(What is needed) The required output is the line that contains "ATOM 104 O O" and every line after it, each written out exactly, up to the end of the entries.

(Extracted records)

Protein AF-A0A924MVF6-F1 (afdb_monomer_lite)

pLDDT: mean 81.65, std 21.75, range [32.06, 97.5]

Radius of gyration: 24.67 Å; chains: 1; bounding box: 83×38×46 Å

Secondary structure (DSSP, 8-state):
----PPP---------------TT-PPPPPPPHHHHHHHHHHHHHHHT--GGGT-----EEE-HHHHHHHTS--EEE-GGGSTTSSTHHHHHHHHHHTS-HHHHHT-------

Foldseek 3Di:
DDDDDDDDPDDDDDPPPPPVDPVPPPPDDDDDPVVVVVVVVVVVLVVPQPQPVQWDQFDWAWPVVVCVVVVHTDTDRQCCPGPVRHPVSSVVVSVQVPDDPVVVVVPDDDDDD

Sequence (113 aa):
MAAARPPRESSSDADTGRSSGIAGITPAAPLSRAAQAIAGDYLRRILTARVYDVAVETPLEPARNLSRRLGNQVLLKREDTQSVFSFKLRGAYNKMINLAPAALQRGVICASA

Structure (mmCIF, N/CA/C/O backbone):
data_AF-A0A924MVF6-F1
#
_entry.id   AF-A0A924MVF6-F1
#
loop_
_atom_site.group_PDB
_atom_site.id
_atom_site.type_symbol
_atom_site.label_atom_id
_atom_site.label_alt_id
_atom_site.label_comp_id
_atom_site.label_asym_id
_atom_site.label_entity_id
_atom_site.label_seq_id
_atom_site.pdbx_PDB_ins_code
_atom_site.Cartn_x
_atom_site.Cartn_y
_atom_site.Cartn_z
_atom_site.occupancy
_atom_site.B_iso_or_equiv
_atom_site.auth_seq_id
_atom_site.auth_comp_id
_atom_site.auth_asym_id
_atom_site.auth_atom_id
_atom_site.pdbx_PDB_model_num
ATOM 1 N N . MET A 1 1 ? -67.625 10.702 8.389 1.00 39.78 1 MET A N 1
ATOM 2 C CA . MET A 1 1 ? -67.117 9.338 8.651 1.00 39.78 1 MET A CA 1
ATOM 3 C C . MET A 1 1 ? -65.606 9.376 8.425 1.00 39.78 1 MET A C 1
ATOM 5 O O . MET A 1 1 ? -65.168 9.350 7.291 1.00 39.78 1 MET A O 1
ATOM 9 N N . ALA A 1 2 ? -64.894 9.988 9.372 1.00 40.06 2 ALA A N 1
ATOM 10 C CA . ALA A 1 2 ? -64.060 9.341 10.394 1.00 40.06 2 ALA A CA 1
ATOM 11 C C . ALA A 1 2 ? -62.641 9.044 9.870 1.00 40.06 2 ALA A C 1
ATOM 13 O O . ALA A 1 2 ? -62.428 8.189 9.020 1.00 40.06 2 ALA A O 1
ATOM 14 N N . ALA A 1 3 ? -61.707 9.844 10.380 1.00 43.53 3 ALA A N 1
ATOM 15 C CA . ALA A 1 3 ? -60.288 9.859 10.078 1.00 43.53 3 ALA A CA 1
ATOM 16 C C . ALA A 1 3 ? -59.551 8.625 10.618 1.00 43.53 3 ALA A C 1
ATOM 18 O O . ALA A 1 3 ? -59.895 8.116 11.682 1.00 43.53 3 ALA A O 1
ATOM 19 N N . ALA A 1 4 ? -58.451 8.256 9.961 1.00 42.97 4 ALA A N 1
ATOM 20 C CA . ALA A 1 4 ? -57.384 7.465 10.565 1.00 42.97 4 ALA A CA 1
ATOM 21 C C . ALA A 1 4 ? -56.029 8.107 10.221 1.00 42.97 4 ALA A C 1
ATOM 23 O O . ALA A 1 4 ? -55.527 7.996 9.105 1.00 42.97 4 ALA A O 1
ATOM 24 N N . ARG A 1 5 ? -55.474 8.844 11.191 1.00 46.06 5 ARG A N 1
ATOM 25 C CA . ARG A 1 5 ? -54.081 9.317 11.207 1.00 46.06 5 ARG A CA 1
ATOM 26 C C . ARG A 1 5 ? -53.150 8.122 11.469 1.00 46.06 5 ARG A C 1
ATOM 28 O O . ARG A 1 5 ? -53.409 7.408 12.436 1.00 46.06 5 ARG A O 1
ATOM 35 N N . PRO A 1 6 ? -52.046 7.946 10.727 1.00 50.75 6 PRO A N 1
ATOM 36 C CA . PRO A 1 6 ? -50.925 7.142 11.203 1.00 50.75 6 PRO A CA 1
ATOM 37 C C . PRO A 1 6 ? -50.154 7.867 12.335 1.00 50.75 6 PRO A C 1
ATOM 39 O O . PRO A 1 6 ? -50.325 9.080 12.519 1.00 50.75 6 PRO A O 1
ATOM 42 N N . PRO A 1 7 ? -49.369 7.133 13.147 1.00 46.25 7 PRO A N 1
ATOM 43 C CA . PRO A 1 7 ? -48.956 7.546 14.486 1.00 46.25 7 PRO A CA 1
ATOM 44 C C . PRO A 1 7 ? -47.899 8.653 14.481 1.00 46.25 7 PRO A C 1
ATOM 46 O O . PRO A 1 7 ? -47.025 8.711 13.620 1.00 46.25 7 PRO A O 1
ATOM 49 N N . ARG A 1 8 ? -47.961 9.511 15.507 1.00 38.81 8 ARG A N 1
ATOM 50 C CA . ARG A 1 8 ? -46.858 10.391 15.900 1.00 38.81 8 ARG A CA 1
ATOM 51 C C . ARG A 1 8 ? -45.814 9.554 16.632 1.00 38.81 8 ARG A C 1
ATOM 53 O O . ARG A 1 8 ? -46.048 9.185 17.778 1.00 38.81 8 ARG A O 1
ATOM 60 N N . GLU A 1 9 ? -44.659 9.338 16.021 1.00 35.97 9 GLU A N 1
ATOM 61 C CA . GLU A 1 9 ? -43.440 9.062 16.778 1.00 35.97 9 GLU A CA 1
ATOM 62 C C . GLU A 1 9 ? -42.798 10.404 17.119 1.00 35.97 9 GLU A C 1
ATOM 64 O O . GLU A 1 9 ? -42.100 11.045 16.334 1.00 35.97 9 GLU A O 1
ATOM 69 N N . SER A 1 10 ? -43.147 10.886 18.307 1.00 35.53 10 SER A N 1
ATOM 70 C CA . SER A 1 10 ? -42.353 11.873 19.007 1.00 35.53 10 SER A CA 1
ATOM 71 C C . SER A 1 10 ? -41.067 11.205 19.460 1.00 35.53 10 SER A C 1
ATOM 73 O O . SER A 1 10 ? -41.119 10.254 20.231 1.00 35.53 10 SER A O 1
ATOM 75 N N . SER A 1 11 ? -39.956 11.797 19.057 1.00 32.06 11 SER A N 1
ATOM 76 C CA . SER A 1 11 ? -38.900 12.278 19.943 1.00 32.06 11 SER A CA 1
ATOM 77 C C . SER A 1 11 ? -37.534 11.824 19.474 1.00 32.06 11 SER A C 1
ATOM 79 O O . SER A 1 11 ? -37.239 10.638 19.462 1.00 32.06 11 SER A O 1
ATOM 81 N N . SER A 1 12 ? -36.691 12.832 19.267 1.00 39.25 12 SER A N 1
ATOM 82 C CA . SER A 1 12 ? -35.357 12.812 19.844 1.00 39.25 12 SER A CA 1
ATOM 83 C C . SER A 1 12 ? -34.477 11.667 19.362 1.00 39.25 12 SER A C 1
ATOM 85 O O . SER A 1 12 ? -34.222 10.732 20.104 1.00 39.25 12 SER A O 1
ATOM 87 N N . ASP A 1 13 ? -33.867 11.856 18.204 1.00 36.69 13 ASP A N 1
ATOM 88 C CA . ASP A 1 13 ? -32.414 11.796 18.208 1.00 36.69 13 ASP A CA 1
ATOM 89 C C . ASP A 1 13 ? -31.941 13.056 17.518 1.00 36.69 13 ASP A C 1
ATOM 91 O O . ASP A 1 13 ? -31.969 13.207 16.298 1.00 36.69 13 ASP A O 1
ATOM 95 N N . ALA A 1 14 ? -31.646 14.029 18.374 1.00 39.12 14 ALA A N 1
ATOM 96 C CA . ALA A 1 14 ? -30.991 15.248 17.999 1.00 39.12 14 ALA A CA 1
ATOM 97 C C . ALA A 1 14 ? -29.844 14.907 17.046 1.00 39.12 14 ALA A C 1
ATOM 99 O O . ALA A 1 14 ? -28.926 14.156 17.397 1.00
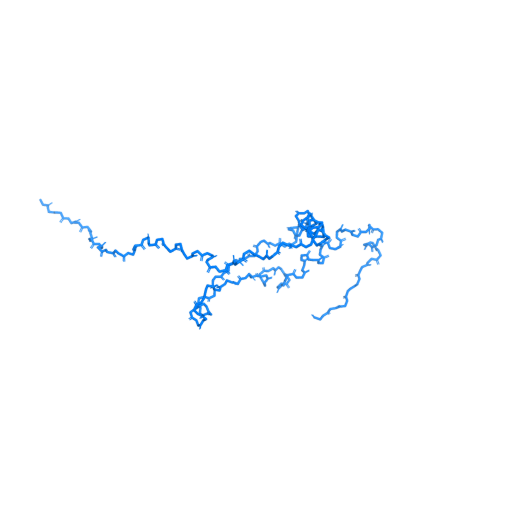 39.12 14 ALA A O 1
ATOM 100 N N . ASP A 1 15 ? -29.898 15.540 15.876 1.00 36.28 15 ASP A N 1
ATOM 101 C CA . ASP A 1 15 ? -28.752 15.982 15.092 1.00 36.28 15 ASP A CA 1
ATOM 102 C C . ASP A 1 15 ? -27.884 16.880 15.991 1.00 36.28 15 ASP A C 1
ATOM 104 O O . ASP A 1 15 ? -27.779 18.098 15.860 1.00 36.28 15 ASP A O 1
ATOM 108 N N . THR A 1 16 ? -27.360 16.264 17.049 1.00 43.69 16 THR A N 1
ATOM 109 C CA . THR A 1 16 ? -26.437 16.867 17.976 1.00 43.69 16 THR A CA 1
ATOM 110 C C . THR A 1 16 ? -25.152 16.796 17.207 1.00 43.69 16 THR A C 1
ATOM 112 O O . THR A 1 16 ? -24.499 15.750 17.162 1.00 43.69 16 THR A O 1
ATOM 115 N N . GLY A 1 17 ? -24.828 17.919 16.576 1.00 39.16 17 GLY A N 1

(End Extracted records)

(Exercise response)
ATOM 104 O O . ASP A 1 15 ? -27.779 18.098 15.860 1.00 36.28 15 ASP A O 1
ATOM 108 N N . THR A 1 16 ? -27.360 16.264 17.049 1.00 43.69 16 THR A N 1
ATOM 109 C CA . THR A 1 16 ? -26.437 16.867 17.976 1.00 43.69 16 THR A CA 1
ATOM 110 C C . THR A 1 16 ? -25.152 16.796 17.207 1.00 43.69 16 THR A C 1
ATOM 112 O O . THR A 1 16 ? -24.499 15.750 17.162 1.00 43.69 16 THR A O 1
ATOM 115 N N . GLY A 1 17 ? -24.828 17.919 16.576 1.00 39.16 17 GLY A N 1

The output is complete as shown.